A Sandra fez um jantar simples, mas delicioso. Ela sabia cozinhar maravilhosamente bem. Eu e André tínhamos sorte de estar rodeados de poucas pessoas, mas as poucas que existiam em nosso convívio nos tratavam com muita dignidade. Nossa vida era perfeita e tudo indicava que seria para sempre. Às vezes imaginávamos como seria os dois estarem velhinhos e vivendo numa cidade pequena, com filhos grandes e porque não com netinhos? Como éramos inocentes... Também, jovens e sentindo o amor pela primeira vez!



























CAPÍTULO 18






                        O Natal estava chegando e era a única data que passávamos separados. O André teria que viajar para a sua casa e eu para a minha, pois era costume de nossas famílias reunirem-se todos para comemorar o Natal.
         Neste ano, o André me convidou para ir com ele à fazenda. Ficou o dia todo insistindo para que eu fosse comemorar o Natal com a família dele, mas achei melhor não ir. Era uma festa de família e eu ficaria totalmente deslocado, e depois, já havia combinado com minha família que iria para Cambira.

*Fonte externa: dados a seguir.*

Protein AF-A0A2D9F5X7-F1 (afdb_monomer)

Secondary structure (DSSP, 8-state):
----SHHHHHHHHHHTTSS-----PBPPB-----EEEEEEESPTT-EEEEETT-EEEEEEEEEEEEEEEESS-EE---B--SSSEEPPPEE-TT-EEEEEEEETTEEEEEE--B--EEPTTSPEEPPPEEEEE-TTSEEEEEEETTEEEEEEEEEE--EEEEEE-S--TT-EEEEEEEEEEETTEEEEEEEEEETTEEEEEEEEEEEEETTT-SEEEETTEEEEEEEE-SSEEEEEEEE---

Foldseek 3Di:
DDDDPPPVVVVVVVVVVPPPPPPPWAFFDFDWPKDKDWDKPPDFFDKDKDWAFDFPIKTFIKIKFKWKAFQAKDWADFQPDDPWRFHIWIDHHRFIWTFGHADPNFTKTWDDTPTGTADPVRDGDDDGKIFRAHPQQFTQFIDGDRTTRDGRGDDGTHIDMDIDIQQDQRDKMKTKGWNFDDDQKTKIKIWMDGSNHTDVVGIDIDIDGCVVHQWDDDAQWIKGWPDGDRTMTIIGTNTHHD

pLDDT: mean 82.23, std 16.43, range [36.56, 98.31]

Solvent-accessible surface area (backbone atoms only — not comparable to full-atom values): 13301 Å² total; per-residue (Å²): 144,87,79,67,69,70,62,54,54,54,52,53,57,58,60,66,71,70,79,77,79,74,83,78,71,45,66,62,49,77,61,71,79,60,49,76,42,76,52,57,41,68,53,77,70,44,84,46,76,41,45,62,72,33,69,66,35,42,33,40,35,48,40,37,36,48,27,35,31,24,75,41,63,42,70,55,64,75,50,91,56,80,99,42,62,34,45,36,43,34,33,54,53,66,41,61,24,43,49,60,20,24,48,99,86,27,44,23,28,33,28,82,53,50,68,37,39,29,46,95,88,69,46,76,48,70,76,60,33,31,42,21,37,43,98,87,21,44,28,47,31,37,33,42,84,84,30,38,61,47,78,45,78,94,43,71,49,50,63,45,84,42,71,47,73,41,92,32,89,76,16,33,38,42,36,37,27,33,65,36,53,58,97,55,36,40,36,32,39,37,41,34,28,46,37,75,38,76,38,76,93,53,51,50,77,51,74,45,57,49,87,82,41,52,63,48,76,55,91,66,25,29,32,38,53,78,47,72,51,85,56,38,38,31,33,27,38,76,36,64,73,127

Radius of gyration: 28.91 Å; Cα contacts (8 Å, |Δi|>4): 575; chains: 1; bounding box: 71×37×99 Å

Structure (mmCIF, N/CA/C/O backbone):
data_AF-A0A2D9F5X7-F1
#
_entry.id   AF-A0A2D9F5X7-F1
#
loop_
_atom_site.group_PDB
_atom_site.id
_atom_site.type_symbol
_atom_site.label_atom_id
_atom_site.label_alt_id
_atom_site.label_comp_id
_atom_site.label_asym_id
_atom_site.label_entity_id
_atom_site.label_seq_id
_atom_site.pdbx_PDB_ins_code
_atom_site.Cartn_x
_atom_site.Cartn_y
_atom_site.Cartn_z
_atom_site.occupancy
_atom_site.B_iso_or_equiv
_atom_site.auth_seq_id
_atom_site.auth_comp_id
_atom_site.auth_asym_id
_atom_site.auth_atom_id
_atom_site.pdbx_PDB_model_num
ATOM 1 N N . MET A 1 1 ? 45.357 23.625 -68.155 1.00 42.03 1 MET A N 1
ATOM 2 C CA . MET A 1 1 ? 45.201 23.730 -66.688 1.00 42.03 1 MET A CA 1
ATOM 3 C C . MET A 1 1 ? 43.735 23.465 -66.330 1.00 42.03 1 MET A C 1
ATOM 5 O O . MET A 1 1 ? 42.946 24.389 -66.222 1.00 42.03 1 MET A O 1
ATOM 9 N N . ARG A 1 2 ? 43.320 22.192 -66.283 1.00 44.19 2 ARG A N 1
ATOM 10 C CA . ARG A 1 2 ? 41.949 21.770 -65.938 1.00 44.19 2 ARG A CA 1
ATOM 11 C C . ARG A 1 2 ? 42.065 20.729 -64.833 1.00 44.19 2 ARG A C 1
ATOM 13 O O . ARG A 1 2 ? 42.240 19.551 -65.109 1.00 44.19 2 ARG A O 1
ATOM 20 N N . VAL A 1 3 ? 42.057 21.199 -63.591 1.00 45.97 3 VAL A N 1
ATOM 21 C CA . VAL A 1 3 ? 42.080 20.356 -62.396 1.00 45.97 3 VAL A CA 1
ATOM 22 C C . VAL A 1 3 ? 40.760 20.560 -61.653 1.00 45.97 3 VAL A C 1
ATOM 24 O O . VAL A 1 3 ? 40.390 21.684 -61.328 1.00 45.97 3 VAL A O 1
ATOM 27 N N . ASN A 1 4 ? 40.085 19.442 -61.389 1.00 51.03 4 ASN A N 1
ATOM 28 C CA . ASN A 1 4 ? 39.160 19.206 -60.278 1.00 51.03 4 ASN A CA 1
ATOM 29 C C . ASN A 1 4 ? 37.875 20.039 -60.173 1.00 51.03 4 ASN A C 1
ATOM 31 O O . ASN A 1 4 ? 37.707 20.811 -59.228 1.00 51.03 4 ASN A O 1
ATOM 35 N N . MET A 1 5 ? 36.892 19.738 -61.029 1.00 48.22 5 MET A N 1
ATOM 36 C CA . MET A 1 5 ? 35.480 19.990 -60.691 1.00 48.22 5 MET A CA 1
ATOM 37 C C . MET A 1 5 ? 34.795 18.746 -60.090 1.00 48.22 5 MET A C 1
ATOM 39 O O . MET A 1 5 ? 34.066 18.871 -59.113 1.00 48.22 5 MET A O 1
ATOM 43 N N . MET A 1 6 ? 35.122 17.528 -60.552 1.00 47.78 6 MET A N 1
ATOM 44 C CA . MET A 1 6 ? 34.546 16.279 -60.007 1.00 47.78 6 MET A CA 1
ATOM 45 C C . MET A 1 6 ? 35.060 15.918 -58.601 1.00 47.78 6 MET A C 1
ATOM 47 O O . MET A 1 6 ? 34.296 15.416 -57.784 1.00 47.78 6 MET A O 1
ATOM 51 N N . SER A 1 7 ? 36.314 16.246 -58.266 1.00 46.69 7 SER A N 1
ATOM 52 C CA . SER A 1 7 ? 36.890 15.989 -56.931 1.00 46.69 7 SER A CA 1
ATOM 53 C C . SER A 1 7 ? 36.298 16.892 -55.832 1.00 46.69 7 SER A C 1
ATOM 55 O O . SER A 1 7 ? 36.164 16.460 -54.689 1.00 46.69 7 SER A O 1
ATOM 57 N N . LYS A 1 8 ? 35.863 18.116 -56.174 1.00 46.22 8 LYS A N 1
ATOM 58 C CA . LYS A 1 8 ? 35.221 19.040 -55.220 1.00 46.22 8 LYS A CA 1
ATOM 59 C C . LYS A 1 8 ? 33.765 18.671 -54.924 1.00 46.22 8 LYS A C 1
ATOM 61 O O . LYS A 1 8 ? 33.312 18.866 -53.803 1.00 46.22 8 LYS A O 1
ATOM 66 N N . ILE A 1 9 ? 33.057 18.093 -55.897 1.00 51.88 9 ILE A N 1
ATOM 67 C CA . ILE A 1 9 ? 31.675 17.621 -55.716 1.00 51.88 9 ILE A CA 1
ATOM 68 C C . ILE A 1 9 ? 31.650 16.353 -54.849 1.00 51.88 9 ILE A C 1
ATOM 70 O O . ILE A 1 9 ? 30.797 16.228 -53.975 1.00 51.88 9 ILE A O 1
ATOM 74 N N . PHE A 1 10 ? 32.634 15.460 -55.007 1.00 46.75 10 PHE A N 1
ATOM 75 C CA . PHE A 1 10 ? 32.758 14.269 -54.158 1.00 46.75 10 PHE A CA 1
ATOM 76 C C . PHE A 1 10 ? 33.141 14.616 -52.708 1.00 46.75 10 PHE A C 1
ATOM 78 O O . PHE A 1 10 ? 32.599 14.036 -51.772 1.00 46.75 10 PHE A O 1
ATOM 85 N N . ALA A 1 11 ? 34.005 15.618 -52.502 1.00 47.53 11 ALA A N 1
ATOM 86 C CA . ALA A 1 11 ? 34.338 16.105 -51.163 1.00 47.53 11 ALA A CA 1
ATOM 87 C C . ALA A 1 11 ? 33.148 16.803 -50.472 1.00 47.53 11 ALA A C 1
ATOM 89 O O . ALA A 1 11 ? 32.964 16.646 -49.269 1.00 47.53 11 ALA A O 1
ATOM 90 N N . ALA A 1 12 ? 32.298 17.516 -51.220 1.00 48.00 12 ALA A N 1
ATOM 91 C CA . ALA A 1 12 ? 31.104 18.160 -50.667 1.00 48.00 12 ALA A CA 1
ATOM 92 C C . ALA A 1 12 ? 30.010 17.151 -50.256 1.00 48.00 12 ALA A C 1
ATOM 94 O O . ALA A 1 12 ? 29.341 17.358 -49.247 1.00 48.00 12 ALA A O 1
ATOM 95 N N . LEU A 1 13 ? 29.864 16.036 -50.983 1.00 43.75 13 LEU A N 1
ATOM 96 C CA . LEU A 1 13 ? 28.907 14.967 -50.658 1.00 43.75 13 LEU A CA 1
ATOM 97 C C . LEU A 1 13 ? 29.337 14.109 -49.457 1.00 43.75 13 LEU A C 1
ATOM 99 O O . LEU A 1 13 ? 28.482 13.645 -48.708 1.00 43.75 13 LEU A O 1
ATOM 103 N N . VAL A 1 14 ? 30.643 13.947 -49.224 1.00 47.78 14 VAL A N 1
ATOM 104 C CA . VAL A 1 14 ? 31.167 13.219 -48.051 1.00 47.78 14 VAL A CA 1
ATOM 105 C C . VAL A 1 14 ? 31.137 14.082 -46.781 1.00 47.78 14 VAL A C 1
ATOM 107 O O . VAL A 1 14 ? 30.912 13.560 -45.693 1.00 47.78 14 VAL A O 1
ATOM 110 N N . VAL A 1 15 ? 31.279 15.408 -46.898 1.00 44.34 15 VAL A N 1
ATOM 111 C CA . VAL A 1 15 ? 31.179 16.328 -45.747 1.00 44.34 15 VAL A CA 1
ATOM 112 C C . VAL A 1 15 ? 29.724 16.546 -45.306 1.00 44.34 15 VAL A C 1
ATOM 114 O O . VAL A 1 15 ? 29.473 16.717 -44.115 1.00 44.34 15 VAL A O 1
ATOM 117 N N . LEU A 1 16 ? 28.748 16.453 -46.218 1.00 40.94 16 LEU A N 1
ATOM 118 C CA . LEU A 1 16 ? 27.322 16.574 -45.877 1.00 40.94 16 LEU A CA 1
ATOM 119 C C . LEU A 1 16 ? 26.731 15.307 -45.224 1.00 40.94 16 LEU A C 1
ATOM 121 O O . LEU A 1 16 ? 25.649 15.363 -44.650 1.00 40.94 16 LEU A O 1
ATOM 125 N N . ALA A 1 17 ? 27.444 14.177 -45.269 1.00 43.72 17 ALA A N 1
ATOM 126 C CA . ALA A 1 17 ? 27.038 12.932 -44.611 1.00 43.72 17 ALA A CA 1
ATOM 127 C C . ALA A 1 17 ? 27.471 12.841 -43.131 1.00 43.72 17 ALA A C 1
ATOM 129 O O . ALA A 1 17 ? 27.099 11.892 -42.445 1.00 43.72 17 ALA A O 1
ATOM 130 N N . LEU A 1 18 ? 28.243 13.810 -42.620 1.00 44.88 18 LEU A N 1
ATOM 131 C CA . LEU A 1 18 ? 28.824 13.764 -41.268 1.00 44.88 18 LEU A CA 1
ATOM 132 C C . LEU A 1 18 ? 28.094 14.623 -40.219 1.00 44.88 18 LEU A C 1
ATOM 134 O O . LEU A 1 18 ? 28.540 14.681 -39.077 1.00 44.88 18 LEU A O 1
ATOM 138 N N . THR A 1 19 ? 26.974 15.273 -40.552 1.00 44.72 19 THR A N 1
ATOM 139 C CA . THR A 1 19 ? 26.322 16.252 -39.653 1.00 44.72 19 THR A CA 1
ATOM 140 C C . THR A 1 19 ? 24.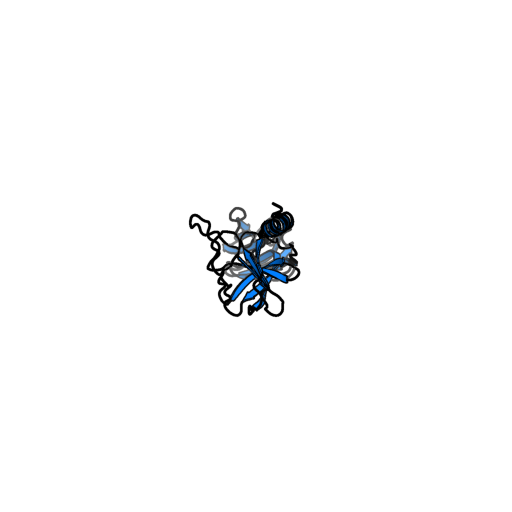925 15.872 -39.158 1.00 44.72 19 THR A C 1
ATOM 142 O O . THR A 1 19 ? 24.186 16.737 -38.698 1.00 44.72 19 THR A O 1
ATOM 145 N N . ALA A 1 20 ? 24.559 14.589 -39.162 1.00 41.78 20 ALA A N 1
ATOM 146 C CA . ALA A 1 20 ? 23.285 14.141 -38.591 1.00 41.78 20 ALA A CA 1
ATOM 147 C C . ALA A 1 20 ? 23.439 12.900 -37.700 1.00 41.78 20 ALA A C 1
ATOM 149 O O . ALA A 1 20 ? 22.748 11.903 -37.869 1.00 41.78 20 ALA A O 1
ATOM 150 N N . ALA A 1 21 ? 24.337 12.971 -36.720 1.00 36.56 21 ALA A N 1
ATOM 151 C CA . ALA A 1 21 ? 24.286 12.105 -35.544 1.00 36.56 21 ALA A CA 1
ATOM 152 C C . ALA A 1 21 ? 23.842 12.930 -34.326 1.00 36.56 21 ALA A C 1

         Ficamos juntos naquela noite, como era de costume, mas ela tinha algo de diferente, que eu não sabia explicar. Tinha cheiro de entrega, de amor... Dava até para sentir o aroma de rosas vermelhas no ar. Era um momento só nosso.
  Meu coração ficou cheio de certeza de que o André era a pessoa certa para estar comigo para o resto da minha vida. Muitos procuram a vida inteira pela felicidade e não conseguem encontrá-la. Eu tive a sorte de encontrá-la aos vinte anos.
Na manhã seguinte, antes do André sair de viagem, fizemos amor novamente. Ele disse que um primo de São Paulo iria passar o Natal com eles na fazenda. Senti uma pitada de ciúmes, já que geralmente os primos adolescentes sempre fazem brincadeirinhas entre eles. Acabei falando isso para ele, que riu e me disse:
-Deixa de bobeira.  A única pessoa que me interessava, está aqui, bem na minha frente.
Mesmo com o elogio, ele percebeu que eu ainda estava chateado, e falou:
-Se você me pedir para ficar, eu fico! Seria muito bom comemorarmos nosso primeiro Natal juntinhos.  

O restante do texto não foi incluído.